#### Extracted data

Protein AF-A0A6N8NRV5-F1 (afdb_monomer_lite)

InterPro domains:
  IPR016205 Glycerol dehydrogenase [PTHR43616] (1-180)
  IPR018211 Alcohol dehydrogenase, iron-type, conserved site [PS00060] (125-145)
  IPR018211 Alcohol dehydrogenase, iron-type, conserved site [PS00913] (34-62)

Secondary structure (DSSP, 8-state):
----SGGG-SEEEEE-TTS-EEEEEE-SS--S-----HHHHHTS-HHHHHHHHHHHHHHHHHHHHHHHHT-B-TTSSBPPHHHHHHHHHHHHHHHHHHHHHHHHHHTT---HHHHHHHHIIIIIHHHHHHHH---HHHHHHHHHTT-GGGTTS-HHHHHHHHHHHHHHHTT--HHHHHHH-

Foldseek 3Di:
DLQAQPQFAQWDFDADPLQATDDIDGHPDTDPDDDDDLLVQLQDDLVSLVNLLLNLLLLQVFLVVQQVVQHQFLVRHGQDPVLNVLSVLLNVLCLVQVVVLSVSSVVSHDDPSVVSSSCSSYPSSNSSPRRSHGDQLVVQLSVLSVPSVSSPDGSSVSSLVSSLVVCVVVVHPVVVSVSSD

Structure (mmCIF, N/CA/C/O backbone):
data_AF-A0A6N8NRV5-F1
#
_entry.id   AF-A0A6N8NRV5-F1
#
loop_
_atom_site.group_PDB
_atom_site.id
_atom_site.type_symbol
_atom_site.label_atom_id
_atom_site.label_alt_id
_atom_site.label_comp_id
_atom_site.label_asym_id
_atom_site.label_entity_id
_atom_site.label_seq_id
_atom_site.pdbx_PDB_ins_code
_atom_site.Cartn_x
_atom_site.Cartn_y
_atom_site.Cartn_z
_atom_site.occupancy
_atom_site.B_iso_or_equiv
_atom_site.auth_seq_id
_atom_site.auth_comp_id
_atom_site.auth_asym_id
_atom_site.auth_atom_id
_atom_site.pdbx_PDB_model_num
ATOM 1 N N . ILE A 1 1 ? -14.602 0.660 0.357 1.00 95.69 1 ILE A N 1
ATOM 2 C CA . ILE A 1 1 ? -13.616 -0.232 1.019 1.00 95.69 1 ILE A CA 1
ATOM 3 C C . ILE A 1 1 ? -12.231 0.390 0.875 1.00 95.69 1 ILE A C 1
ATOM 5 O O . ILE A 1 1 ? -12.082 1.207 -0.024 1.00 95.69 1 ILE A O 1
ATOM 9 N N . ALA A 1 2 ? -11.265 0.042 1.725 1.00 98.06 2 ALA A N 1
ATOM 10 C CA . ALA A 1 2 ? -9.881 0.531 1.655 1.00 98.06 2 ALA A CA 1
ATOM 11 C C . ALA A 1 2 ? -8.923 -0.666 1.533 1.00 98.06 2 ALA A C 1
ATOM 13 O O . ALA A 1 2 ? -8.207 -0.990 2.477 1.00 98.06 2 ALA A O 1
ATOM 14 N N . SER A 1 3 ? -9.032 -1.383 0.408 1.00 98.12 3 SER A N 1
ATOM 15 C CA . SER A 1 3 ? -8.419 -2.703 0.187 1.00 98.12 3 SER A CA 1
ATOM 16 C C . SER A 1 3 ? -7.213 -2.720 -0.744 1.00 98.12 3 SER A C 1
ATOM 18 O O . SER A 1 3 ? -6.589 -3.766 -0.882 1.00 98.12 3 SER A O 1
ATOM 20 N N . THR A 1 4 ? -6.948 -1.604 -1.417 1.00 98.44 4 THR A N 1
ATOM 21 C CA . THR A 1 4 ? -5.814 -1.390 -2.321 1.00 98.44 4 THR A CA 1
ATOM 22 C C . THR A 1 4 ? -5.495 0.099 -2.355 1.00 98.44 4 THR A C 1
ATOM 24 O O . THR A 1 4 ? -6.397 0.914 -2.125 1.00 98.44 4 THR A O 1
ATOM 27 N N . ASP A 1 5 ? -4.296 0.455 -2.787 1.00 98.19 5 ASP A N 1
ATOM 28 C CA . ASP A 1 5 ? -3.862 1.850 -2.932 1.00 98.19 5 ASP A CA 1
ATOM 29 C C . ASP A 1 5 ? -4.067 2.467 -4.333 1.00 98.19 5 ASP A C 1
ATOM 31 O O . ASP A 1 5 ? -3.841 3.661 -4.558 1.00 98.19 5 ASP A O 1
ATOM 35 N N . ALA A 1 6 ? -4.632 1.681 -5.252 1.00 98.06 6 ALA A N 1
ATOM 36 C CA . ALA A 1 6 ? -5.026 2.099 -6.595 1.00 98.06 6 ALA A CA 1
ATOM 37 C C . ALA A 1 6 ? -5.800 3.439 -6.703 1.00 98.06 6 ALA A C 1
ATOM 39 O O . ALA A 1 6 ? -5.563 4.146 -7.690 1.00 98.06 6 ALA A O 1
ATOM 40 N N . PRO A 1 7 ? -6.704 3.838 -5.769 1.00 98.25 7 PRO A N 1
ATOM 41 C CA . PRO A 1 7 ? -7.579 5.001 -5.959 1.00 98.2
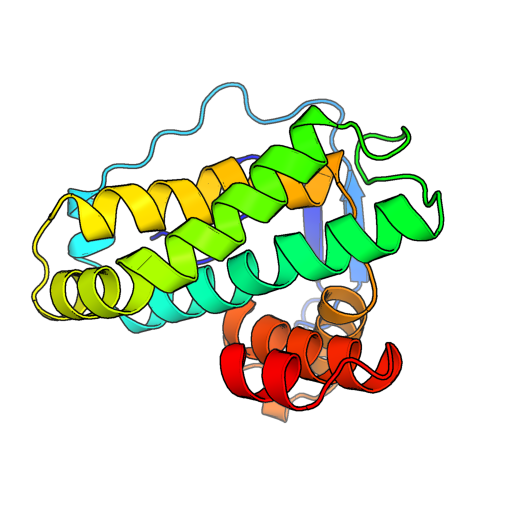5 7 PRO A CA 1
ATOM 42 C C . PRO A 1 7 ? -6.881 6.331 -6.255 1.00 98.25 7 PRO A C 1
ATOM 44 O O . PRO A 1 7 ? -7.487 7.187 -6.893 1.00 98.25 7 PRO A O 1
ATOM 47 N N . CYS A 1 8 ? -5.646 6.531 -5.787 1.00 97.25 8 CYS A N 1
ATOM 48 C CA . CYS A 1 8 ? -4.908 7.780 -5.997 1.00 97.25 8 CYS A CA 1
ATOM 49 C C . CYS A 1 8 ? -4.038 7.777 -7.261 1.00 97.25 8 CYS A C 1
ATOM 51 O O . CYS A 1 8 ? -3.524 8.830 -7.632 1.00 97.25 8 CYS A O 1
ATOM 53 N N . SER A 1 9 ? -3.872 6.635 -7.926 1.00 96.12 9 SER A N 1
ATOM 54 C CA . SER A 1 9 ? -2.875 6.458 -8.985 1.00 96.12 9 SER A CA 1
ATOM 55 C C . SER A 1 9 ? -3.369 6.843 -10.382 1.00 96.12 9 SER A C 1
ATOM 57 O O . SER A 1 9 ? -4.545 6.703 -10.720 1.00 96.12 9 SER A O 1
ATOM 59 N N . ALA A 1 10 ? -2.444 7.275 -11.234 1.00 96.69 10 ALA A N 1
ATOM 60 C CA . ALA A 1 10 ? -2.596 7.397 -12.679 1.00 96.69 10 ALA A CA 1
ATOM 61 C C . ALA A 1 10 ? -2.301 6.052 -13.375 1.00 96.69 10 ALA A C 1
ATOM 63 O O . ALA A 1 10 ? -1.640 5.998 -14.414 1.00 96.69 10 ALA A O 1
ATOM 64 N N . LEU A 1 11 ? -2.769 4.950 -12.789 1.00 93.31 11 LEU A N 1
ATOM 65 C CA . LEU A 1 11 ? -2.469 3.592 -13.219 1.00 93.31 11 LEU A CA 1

########

**Problem to solve**. An exact copy of all the entries above is required, with every picture left out.

**Answer section**.
Protein AF-A0A6N8NRV5-F1 (afdb_monomer_lite)

InterPro domains:
  IPR016205 Glycerol dehydrogenase [PTHR43616] (1-180)
  IPR018211 Alcohol dehydrogenase, iron-type, conserved site [PS00060] (125-145)
  IPR018211 Alcohol dehydrogenase, iron-type, conserved site [PS00913] (34-62)

Secondary structure (DSSP, 8-state):
----SGGG-SEEEEE-TTS-EEEEEE-SS--S-----HHHHHTS-HHHHHHHHHHHHHHHHHHHHHHHHT-B-TTSSBPPHHHHHHHHHHHHHHHHHHHHHHHHHHTT---HHHHHHHHIIIIIHHHHHHHH---HHHHHHHHHTT-GGGTTS-HHHHHHHHHHHHHHHTT--HHHHHHH-

Foldseek 3Di:
DLQAQPQFAQWDFDADPLQATDDIDGHPDTDPDDDDDLLVQLQDDLVSLVNLLLNLLLLQVFLVVQQVVQHQFLVRHGQDPVLNVLSVLLNVLCLVQVVVLSVSSVVSHDDPSVVSSSCSSYPSSNSSPRRSHGDQLVVQLSVLSVPSVSSPDGSSVSSLVSSLVVCVVVVHPVVVSVSSD

Structure (mmCIF, N/CA/C/O backbone):
data_AF-A0A6N8NRV5-F1
#
_entry.id   AF-A0A6N8NRV5-F1
#
loop_
_atom_site.group_PDB
_atom_site.id
_atom_site.type_symbol
_atom_site.label_atom_id
_atom_site.label_alt_id
_atom_site.label_comp_id
_atom_site.label_asym_id
_atom_site.label_entity_id
_atom_site.label_seq_id
_atom_site.pdbx_PDB_ins_code
_atom_site.Cartn_x
_atom_site.Cartn_y
_atom_site.Cartn_z
_atom_site.occupancy
_atom_site.B_iso_or_equiv
_atom_site.auth_seq_id
_atom_site.auth_comp_id
_atom_site.auth_asym_id
_atom_site.auth_atom_id
_atom_site.pdbx_PDB_model_num
ATOM 1 N N . ILE A 1 1 ? -14.602 0.660 0.357 1.00 95.69 1 ILE A N 1
ATOM 2 C CA . ILE A 1 1 ? -13.616 -0.232 1.019 1.00 95.69 1 ILE A CA 1
ATOM 3 C C . ILE A 1 1 ? -12.231 0.390 0.875 1.00 95.69 1 ILE A C 1
ATOM 5 O O . ILE A 1 1 ? -12.082 1.207 -0.024 1.00 95.69 1 ILE A O 1
ATOM 9 N N . ALA A 1 2 ? -11.265 0.042 1.725 1.00 98.06 2 ALA A N 1
ATOM 10 C CA . ALA A 1 2 ? -9.881 0.531 1.655 1.00 98.06 2 ALA A CA 1
ATOM 11 C C . ALA A 1 2 ? -8.923 -0.666 1.533 1.00 98.06 2 ALA A C 1
ATOM 13 O O . ALA A 1 2 ? -8.207 -0.990 2.477 1.00 98.06 2 ALA A O 1
ATOM 14 N N . SER A 1 3 ? -9.032 -1.383 0.408 1.00 98.12 3 SER A N 1
ATOM 15 C CA . SER A 1 3 ? -8.419 -2.703 0.187 1.00 98.12 3 SER A CA 1
ATOM 16 C C . SER A 1 3 ? -7.213 -2.720 -0.744 1.00 98.12 3 SER A C 1
ATOM 18 O O . SER A 1 3 ? -6.589 -3.766 -0.882 1.00 98.12 3 SER A O 1
ATOM 20 N N . THR A 1 4 ? -6.948 -1.604 -1.417 1.00 98.44 4 THR A N 1
ATOM 21 C CA . THR A 1 4 ? -5.814 -1.390 -2.321 1.00 98.44 4 THR A CA 1
ATOM 22 C C . THR A 1 4 ? -5.495 0.099 -2.355 1.00 98.44 4 THR A C 1
ATOM 24 O O . THR A 1 4 ? -6.397 0.914 -2.125 1.00 98.44 4 THR A O 1
ATOM 27 N N . ASP A 1 5 ? -4.296 0.455 -2.787 1.00 98.19 5 ASP A N 1
ATOM 28 C CA . ASP A 1 5 ? -3.862 1.850 -2.932 1.00 98.19 5 ASP A CA 1
ATOM 29 C C . ASP A 1 5 ? -4.067 2.467 -4.333 1.00 98.19 5 ASP A C 1
ATOM 31 O O . ASP A 1 5 ? -3.841 3.661 -4.558 1.00 98.19 5 ASP A O 1
ATOM 35 N N . ALA A 1 6 ? -4.632 1.681 -5.252 1.00 98.06 6 ALA A N 1
ATOM 36 C CA . ALA A 1 6 ? -5.026 2.099 -6.595 1.00 98.06 6 ALA A CA 1
ATOM 37 C C . ALA A 1 6 ? -5.800 3.439 -6.703 1.00 98.06 6 ALA A C 1
ATOM 39 O O . ALA A 1 6 ? -5.563 4.146 -7.690 1.00 98.06 6 ALA A O 1
ATOM 40 N N . PRO A 1 7 ? -6.704 3.838 -5.769 1.00 98.25 7 PRO A N 1
ATOM 41 C CA . PRO A 1 7 ? -7.579 5.001 -5.959 1.00 98.2
5 7 PRO A CA 1
ATOM 42 C C . PRO A 1 7 ? -6.881 6.331 -6.255 1.00 98.25 7 PRO A C 1
ATOM 44 O O . PRO A 1 7 ? -7.487 7.187 -6.893 1.00 98.25 7 PRO A O 1
ATOM 47 N N . CYS A 1 8 ? -5.646 6.531 -5.787 1.00 97.25 8 CYS A N 1
ATOM 48 C CA . CYS A 1 8 ? -4.908 7.780 -5.997 1.00 97.25 8 CYS A CA 1
ATOM 49 C C . CYS A 1 8 ? -4.038 7.777 -7.261 1.00 97.25 8 CYS A C 1
ATOM 51 O O . CYS A 1 8 ? -3.524 8.830 -7.632 1.00 97.25 8 CYS A O 1
ATOM 53 N N . SER A 1 9 ? -3.872 6.635 -7.926 1.00 96.12 9 SER A N 1
ATOM 54 C CA . SER A 1 9 ? -2.875 6.458 -8.985 1.00 96.12 9 SER A CA 1
ATOM 55 C C . SER A 1 9 ? -3.369 6.843 -10.382 1.00 96.12 9 SER A C 1
ATOM 57 O O . SER A 1 9 ? -4.545 6.703 -10.720 1.00 96.12 9 SER A O 1
ATOM 59 N N . ALA A 1 10 ? -2.444 7.275 -11.234 1.00 96.69 10 ALA A N 1
ATOM 60 C CA . ALA A 1 10 ? -2.596 7.397 -12.679 1.00 96.69 10 ALA A CA 1
ATOM 61 C C . ALA A 1 10 ? -2.301 6.052 -13.375 1.00 96.69 10 ALA A C 1
ATOM 63 O O . ALA A 1 10 ? -1.640 5.998 -14.414 1.00 96.69 10 ALA A O 1
ATOM 64 N N . LEU A 1 11 ? -2.769 4.950 -12.789 1.00 93.31 11 LEU A N 1
ATOM 65 C CA . LEU A 1 11 ? -2.469 3.592 -13.219 1.00 93.31 11 LEU A CA 1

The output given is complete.